Introduction
What are containers?
Every time you create a new VM, you carry over a guest OS, which (a) consumes a lot of resources, and (b) is another attack surface for hackers.
In comparison, a container can be much smaller and lighter.
Containers vs virtual machines:
What features in Linux enable containers?
- Control groups (cgroups): used to limit usage of resources by processes
- OOM killer kills processes when memory gets exhausted
- cgroups can be controlled with filesystem at
/sys/fs/cgroup
- every PID represented once in each hierarchy
- Namespaces: mechanisms allowing separation/isolation of resources that would otherwise be in global scope. can see them in
/proc/PID/ns
, or with lsns
(in util-linux
package)
- mount namespace
- interprocess communication (message queues, semaphores, shared mem)

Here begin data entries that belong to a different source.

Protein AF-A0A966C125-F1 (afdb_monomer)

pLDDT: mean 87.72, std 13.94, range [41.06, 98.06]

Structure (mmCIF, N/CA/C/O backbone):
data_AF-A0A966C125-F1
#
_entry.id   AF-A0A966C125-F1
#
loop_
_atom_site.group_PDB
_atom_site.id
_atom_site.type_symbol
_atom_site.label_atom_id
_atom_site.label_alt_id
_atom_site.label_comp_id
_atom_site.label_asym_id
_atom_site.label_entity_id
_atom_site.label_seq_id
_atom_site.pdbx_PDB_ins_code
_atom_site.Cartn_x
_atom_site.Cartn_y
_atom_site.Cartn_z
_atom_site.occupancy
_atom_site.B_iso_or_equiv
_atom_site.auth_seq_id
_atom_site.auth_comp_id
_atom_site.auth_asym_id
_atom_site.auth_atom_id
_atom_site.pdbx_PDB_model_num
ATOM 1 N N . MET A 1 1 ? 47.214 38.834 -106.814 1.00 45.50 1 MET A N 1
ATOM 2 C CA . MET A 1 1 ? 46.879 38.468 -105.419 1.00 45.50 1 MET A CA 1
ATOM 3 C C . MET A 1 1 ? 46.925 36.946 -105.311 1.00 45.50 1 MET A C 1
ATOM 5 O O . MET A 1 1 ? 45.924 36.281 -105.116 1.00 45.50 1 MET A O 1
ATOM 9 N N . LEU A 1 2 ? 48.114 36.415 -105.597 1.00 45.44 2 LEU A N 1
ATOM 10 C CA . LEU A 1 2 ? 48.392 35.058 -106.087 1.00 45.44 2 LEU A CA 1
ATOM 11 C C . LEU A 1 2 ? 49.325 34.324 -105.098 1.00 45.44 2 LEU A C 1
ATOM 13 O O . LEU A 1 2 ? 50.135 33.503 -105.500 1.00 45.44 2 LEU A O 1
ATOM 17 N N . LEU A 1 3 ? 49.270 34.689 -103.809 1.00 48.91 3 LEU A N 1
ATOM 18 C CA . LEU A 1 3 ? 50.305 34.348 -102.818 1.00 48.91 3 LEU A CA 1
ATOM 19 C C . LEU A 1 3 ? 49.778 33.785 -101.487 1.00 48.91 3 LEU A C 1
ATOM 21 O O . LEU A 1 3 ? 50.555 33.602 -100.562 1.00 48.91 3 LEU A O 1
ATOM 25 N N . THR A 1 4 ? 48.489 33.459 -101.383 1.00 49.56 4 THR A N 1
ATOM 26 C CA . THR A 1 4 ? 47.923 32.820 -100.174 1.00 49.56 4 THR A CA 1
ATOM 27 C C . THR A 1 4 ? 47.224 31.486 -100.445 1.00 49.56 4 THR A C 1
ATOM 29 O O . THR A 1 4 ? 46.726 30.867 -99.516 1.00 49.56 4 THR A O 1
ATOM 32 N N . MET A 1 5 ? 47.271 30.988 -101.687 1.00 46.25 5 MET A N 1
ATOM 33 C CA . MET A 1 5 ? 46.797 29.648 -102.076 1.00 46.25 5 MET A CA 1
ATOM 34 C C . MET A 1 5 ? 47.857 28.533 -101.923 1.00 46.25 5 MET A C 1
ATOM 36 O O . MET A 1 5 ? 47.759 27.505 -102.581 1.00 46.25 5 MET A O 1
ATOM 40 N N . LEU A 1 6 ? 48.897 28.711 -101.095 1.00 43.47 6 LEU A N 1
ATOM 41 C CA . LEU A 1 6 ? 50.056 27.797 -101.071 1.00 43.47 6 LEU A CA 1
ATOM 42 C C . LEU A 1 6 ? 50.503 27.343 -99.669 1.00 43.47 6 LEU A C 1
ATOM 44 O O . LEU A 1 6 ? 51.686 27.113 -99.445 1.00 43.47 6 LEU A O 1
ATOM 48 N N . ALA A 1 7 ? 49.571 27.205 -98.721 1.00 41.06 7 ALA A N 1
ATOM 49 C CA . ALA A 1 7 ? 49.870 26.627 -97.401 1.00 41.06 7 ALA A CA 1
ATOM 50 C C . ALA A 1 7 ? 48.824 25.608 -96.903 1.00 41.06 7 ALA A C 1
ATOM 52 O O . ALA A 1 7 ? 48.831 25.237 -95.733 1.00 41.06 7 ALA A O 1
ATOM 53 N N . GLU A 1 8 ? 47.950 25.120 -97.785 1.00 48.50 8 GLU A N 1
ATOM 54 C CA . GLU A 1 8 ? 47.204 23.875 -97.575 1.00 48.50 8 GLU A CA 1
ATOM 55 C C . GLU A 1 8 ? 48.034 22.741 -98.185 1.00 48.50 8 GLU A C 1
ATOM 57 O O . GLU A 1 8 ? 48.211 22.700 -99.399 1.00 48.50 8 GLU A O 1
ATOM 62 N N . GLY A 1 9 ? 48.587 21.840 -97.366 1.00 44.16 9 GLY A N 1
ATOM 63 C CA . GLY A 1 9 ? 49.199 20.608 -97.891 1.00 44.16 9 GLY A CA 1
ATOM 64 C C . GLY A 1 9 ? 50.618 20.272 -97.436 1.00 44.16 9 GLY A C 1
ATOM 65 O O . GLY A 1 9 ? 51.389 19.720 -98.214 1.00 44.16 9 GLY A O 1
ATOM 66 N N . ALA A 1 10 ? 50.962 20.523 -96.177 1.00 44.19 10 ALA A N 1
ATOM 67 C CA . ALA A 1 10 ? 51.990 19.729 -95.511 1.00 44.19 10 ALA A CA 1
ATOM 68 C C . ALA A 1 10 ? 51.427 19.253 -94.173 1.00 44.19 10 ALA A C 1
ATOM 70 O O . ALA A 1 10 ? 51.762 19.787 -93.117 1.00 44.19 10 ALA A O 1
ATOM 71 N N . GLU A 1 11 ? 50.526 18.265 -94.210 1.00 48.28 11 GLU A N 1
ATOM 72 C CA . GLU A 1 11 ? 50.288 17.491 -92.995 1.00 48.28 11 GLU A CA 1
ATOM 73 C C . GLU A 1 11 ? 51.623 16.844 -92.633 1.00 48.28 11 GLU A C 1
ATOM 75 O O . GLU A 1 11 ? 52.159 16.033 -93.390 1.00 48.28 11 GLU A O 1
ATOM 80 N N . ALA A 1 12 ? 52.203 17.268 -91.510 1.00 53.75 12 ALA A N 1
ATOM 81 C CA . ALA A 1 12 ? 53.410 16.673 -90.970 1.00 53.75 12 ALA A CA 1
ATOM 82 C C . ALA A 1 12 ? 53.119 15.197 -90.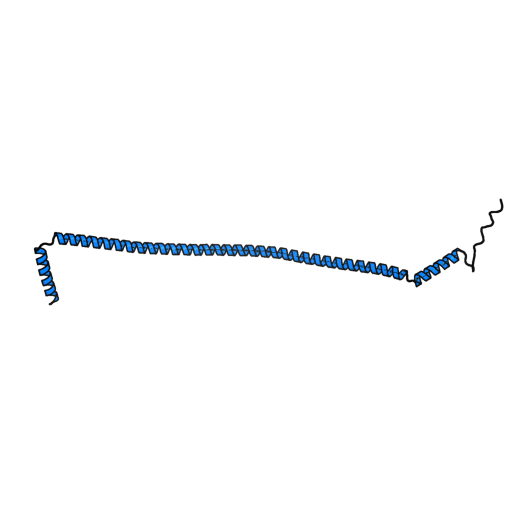669 1.00 53.75 12 ALA A C 1
ATOM 84 O O . ALA A 1 12 ? 52.576 14.857 -89.619 1.00 53.75 12 ALA A O 1
ATOM 85 N N . SER A 1 13 ? 53.437 14.324 -91.625 1.00 56.16 13 SER A N 1
ATOM 86 C CA . SER A 1 13 ? 53.381 12.883 -91.445 1.00 56.16 13 SER A CA 1
ATOM 87 C C . SER A 1 13 ? 54.758 12.388 -91.039 1.00 56.16 13 SER A C 1
ATOM 89 O O . SER A 1 13 ? 55.705 12.402 -91.825 1.00 56.16 13 SER A O 1
ATOM 91 N N . ALA A 1 14 ? 54.866 11.946 -89.792 1.00 58.53 14 ALA A N 1
ATOM 92 C CA . ALA A 1 14 ? 55.987 11.147 -89.329 1.00 58.53 14 ALA A CA 1
ATOM 93 C C . ALA A 1 14 ? 55.556 9.673 -89.370 1.00 58.53 14 ALA A C 1
ATOM 95 O O . ALA A 1 14 ? 54.523 9.318 -88.807 1.00 58.53 14 ALA A O 1
ATOM 96 N N . LEU A 1 15 ? 56.337 8.818 -90.045 1.00 60.44 15 LEU A N 1
ATOM 97 C CA . LEU A 1 15 ? 56.110 7.363 -90.121 1.00 60.44 15 LEU A CA 1
ATOM 98 C C . LEU A 1 15 ? 54.733 6.935 -90.691 1.00 60.44 15 LEU A C 1
ATOM 100 O O . LEU A 1 15 ? 54.178 5.925 -90.271 1.00 60.44 15 LEU A O 1
ATOM 104 N N . GLY A 1 16 ? 54.174 7.674 -91.658 1.00 67.88 16 GLY A N 1
ATOM 105 C CA . GLY A 1 16 ? 52.948 7.278 -92.377 1.00 67.88 16 GLY A CA 1
ATOM 106 C C . GLY A 1 16 ? 51.631 7.535 -91.634 1.00 67.88 16 GLY A C 1
ATOM 107 O O . GLY A 1 16 ? 50.567 7.185 -92.139 1.00 67.88 16 GLY A O 1
ATOM 108 N N . LEU A 1 17 ? 51.684 8.172 -90.462 1.00 69.44 17 LEU A N 1
ATOM 109 C CA . LEU A 1 17 ? 50.514 8.637 -89.714 1.00 69.44 17 LEU A CA 1
ATOM 110 C C . LEU A 1 17 ? 50.386 10.156 -89.855 1.00 69.44 17 LEU A C 1
ATOM 112 O O . LEU A 1 17 ? 51.395 10.861 -89.887 1.00 69.44 17 LEU A O 1
ATOM 116 N N . ASN A 1 18 ? 49.158 10.660 -89.963 1.00 78.06 18 ASN A N 1
ATOM 117 C CA . ASN A 1 18 ? 48.871 12.095 -89.917 1.00 78.06 18 ASN A CA 1
ATOM 118 C C . ASN A 1 18 ? 48.816 12.604 -88.463 1.00 78.06 18 ASN A C 1
ATOM 120 O O . ASN A 1 18 ? 48.921 11.824 -87.512 1.00 78.06 18 ASN A O 1
ATOM 124 N N . ALA A 1 19 ? 48.628 13.914 -88.275 1.00 77.19 19 ALA A N 1
ATOM 125 C CA . ALA A 1 19 ? 48.568 14.529 -86.946 1.00 77.19 19 ALA A CA 1
ATOM 126 C C . ALA A 1 19 ? 47.514 13.858 -86.040 1.00 77.19 19 ALA A C 1
ATOM 128 O O . ALA A 1 19 ? 47.783 13.561 -84.876 1.00 77.19 19 ALA A O 1
ATOM 129 N N . THR A 1 20 ? 46.341 13.531 -86.591 1.00 80.19 20 THR A N 1
ATOM 130 C CA . THR A 1 20 ? 45.268 12.809 -85.889 1.00 80.19 20 THR A CA 1
ATOM 131 C C . THR A 1 20 ? 45.676 11.386 -85.492 1.00 80.19 20 THR A C 1
ATOM 133 O O . THR A 1 20 ? 45.356 10.945 -84.389 1.00 80.19 20 THR A O 1
ATOM 136 N N . GLY A 1 21 ? 46.428 10.677 -86.339 1.00 81.12 21 GLY A N 1
ATOM 137 C CA . GLY A 1 21 ? 46.974 9.352 -86.037 1.00 81.12 21 GLY A CA 1
ATOM 138 C C . GLY A 1 21 ? 47.947 9.372 -84.858 1.00 81.12 21 GLY A C 1
ATOM 139 O O . GLY A 1 21 ? 47.908 8.482 -84.010 1.00 81.12 21 GLY A O 1
ATOM 140 N N . TRP A 1 22 ? 48.758 10.424 -84.733 1.00 82.00 22 TRP A N 1
ATOM 141 C CA . TRP A 1 22 ? 49.668 10.574 -83.594 1.00 82.00 22 TRP A CA 1
ATOM 142 C C . TRP A 1 22 ? 48.963 10.964 -82.290 1.00 82.00 22 TRP A C 1
ATOM 144 O O . TRP A 1 22 ? 49.322 10.456 -81.226 1.00 82.00 22 TRP A O 1
ATOM 154 N N . VAL A 1 23 ? 47.876 11.739 -82.363 1.00 84.50 23 VAL A N 1
ATOM 155 C CA . VAL A 1 23 ? 46.973 11.955 -81.215 1.00 84.50 23 VAL A CA 1
ATOM 156 C C . VAL A 1 23 ? 46.303 10.646 -80.780 1.00 84.50 23 VAL A C 1
ATOM 158 O O . VAL A 1 23 ? 46.220 10.373 -79.583 1.00 84.50 23 VAL A O 1
ATOM 161 N N . ALA A 1 24 ? 45.869 9.803 -81.723 1.00 84.50 24 ALA A N 1
ATOM 162 C CA . ALA A 1 24 ? 45.256 8.510 -81.415 1.00 84.50 24 ALA A CA 1
ATOM 163 C C . ALA A 1 24 ? 46.231 7.549 -80.710 1.00 84.50 24 ALA A C 1
ATOM 165 O O . ALA A 1 24 ? 45.845 6.889 -79.743 1.00 84.50 24 ALA A O 1
ATOM 166 N N . VAL A 1 25 ? 47.503 7.509 -81.125 1.00 85.62 25 VAL A N 1
ATOM 167 C CA . VAL A 1 25 ? 48.530 6.721 -80.420 1.00 85.62 25 VAL A CA 1
ATOM 168 C C . VAL A 1 25 ? 48.832 7.305 -79.039 1.00 85.62 25 VAL A C 1
ATOM 170 O O . VAL A 1 25 ? 48.938 6.546 -78.078 1.00 85.62 25 VAL A O 1
ATOM 173 N N . GLY A 1 26 ? 48.891 8.633 -78.900 1.00 86.25 26 GLY A N 1
ATOM 174 C CA . GLY A 1 26 ? 49.002 9.288 -77.594 1.00 86.25 26 GLY A CA 1
ATOM 175 C C . GLY A 1 26 ? 47.863 8.898 -76.645 1.00 86.25 26 GLY A C 1
ATOM 176 O O . GLY A 1 26 ? 48.113 8.515 -75.503 1.00 86.25 26 GLY A O 1
ATOM 177 N N . MET A 1 27 ? 46.619 8.894 -77.132 1.00 87.12 27 MET A N 1
ATOM 178 C CA . MET A 1 27 ? 45.450 8.428 -76.375 1.00 87.12 27 MET A CA 1
ATOM 179 C C . MET A 1 27 ? 45.539 6.944 -76.012 1.00 87.12 27 MET A C 1
ATOM 181 O O . MET A 1 27 ? 45.249 6.583 -74.875 1.00 87.12 27 MET A O 1
ATOM 185 N N . LEU A 1 28 ? 45.985 6.080 -76.927 1.00 88.31 28 LEU A N 1
ATOM 186 C CA . LEU A 1 28 ? 46.199 4.657 -76.641 1.00 88.31 28 LEU A CA 1
ATOM 187 C C . LEU A 1 28 ? 47.265 4.428 -75.566 1.00 88.31 28 LEU A C 1
ATOM 189 O O . LEU A 1 28 ? 47.070 3.578 -74.700 1.00 88.31 28 LEU A O 1
ATOM 193 N N . ILE A 1 29 ? 48.359 5.195 -75.577 1.00 88.19 29 ILE A N 1
ATOM 194 C CA . ILE A 1 29 ? 49.390 5.136 -74.531 1.00 88.19 29 ILE A CA 1
ATOM 195 C C . ILE A 1 29 ? 48.808 5.592 -73.188 1.00 88.19 29 ILE A C 1
ATOM 197 O O . ILE A 1 29 ? 49.018 4.920 -72.182 1.00 88.19 29 ILE A O 1
ATOM 201 N N . VAL A 1 30 ? 48.026 6.676 -73.158 1.00 86.69 30 VAL A N 1
ATOM 202 C CA . VAL A 1 30 ? 47.350 7.149 -71.937 1.00 86.69 30 VAL A CA 1
ATOM 203 C C . VAL A 1 30 ? 46.360 6.110 -71.407 1.00 86.69 30 VAL A C 1
ATOM 205 O O . VAL A 1 30 ? 46.389 5.810 -70.216 1.00 86.69 30 VAL A O 1
ATOM 208 N N . PHE A 1 31 ? 45.534 5.502 -72.262 1.00 87.25 31 PHE A N 1
ATOM 209 C CA . PHE A 1 31 ? 44.642 4.407 -71.866 1.00 87.25 31 PHE A CA 1
ATOM 210 C C . PHE A 1 31 ? 45.420 3.174 -71.394 1.00 87.25 31 PHE A C 1
ATOM 212 O O . PHE A 1 31 ? 45.046 2.568 -70.393 1.00 87.25 31 PHE A O 1
ATOM 219 N N . GLY A 1 32 ? 46.528 2.828 -72.051 1.00 86.88 32 GLY A N 1
ATOM 220 C CA . GLY A 1 32 ? 47.417 1.744 -71.635 1.00 86.88 32 GLY A CA 1
ATOM 221 C C . GLY A 1 32 ? 48.011 1.983 -70.247 1.00 86.88 32 GLY A C 1
ATOM 222 O O . GLY A 1 32 ? 47.955 1.099 -69.393 1.00 86.88 32 GLY A O 1
ATOM 223 N N . ILE A 1 33 ? 48.496 3.200 -69.979 1.00 85.88 33 ILE A N 1
ATOM 224 C CA . ILE A 1 33 ? 48.989 3.613 -68.658 1.00 85.88 33 ILE A CA 1
ATOM 225 C C . ILE A 1 33 ? 47.850 3.615 -67.635 1.00 85.88 33 ILE A C 1
ATOM 227 O O . ILE A 1 33 ? 48.042 3.145 -66.521 1.00 85.88 33 ILE A O 1
ATOM 231 N N . MET A 1 34 ? 46.654 4.080 -67.995 1.00 84.44 34 MET A N 1
ATOM 232 C CA . MET A 1 34 ? 45.483 4.114 -67.112 1.00 84.44 34 MET A CA 1
ATOM 233 C C . MET A 1 34 ? 45.012 2.707 -66.710 1.00 84.44 34 MET A C 1
ATOM 235 O O . MET A 1 34 ? 44.643 2.478 -65.554 1.00 84.44 34 MET A O 1
ATOM 239 N N . LEU A 1 35 ? 45.072 1.750 -67.641 1.00 84.31 35 LEU A N 1
ATOM 240 C CA . LEU A 1 35 ? 44.803 0.335 -67.386 1.00 84.31 35 LEU A CA 1
ATOM 241 C C . LEU A 1 35 ? 45.914 -0.307 -66.544 1.00 84.31 35 LEU A C 1
ATOM 243 O O . LEU A 1 35 ? 45.613 -1.034 -65.596 1.00 84.31 35 LEU A O 1
ATOM 247 N N . TRP A 1 36 ? 47.185 -0.001 -66.828 1.00 80.56 36 TRP A N 1
ATOM 248 C CA . TRP A 1 36 ? 48.321 -0.501 -66.046 1.00 80.56 36 TRP A CA 1
ATOM 249 C C . TRP A 1 36 ? 48.317 0.040 -64.608 1.00 80.56 36 TRP A C 1
ATOM 251 O O . TRP A 1 36 ? 48.506 -0.718 -63.658 1.00 80.56 36 TRP A O 1
ATOM 261 N N . ALA A 1 37 ? 47.977 1.320 -64.436 1.00 82.25 37 ALA A N 1
ATOM 262 C CA . ALA A 1 37 ? 47.783 1.991 -63.152 1.00 82.25 37 ALA A CA 1
ATOM 263 C C . ALA A 1 37 ? 46.472 1.601 -62.439 1.00 82.25 37 ALA A C 1
ATOM 265 O O . ALA A 1 37 ? 46.179 2.135 -61.371 1.00 82.25 37 ALA A O 1
ATOM 266 N N . LYS A 1 38 ? 45.676 0.673 -62.998 1.00 84.75 38 LYS A N 1
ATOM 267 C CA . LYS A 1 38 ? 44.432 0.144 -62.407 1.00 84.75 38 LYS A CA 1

- unix time sharing (isolates hostname and NIS domain name of a process)
- process ID (isolates process ID number space)
- network
- user ID
- control group
- time
- Union filesystem: create union of the contents of different filesystems. used to isolate changes to container filesystem in its own layer, and avoid duplicating complete set of files every time you run an image as a new container.
Kubernetes
Distributed system, made of group of master nodes and one or more worker nodes, which run containers grouped in pods.
OCI: Open Container Initiative
Provides two specifications:
- container runtime specification:
- defines how:
- to download an OCI image
- to unpack that image into an OCI Runtime “filesystem bundle”
- the OCI Runtime runs the “filesystem bundle”
- image format specification
- defines how to create an OCI image, resulting in:
- image manifest: metadata about contents and dependencies of image
- filesystem (layer) serialization
- image configuration (app arguments, environments, etc.)
Container runtimes
Container Runtime Interface (CRI): lets a kubelet use different container runtimes without having to recompile.
Example runtimes: containerd, CRI-O, docker
Docker
Ecosystem
- Docker Engine: client-server app (server with daemon
dockerd
, APIs to talk to daemon, CLI client), swarm mode to natively manage a cluster of Docker Engines
- Docker Compose: tool to define and run multi-container Docker apps, using YAML files
- Docker Desktop: app that lets users build and share containerised apps
- Docker Hub: repo for container images
Engine architecture
Image architecture
Docker images have layers, and are built from declarative Dockerfiles.
Most commands in Dockerfile result in new layer being added.
After docker build the image, all layers are read-only.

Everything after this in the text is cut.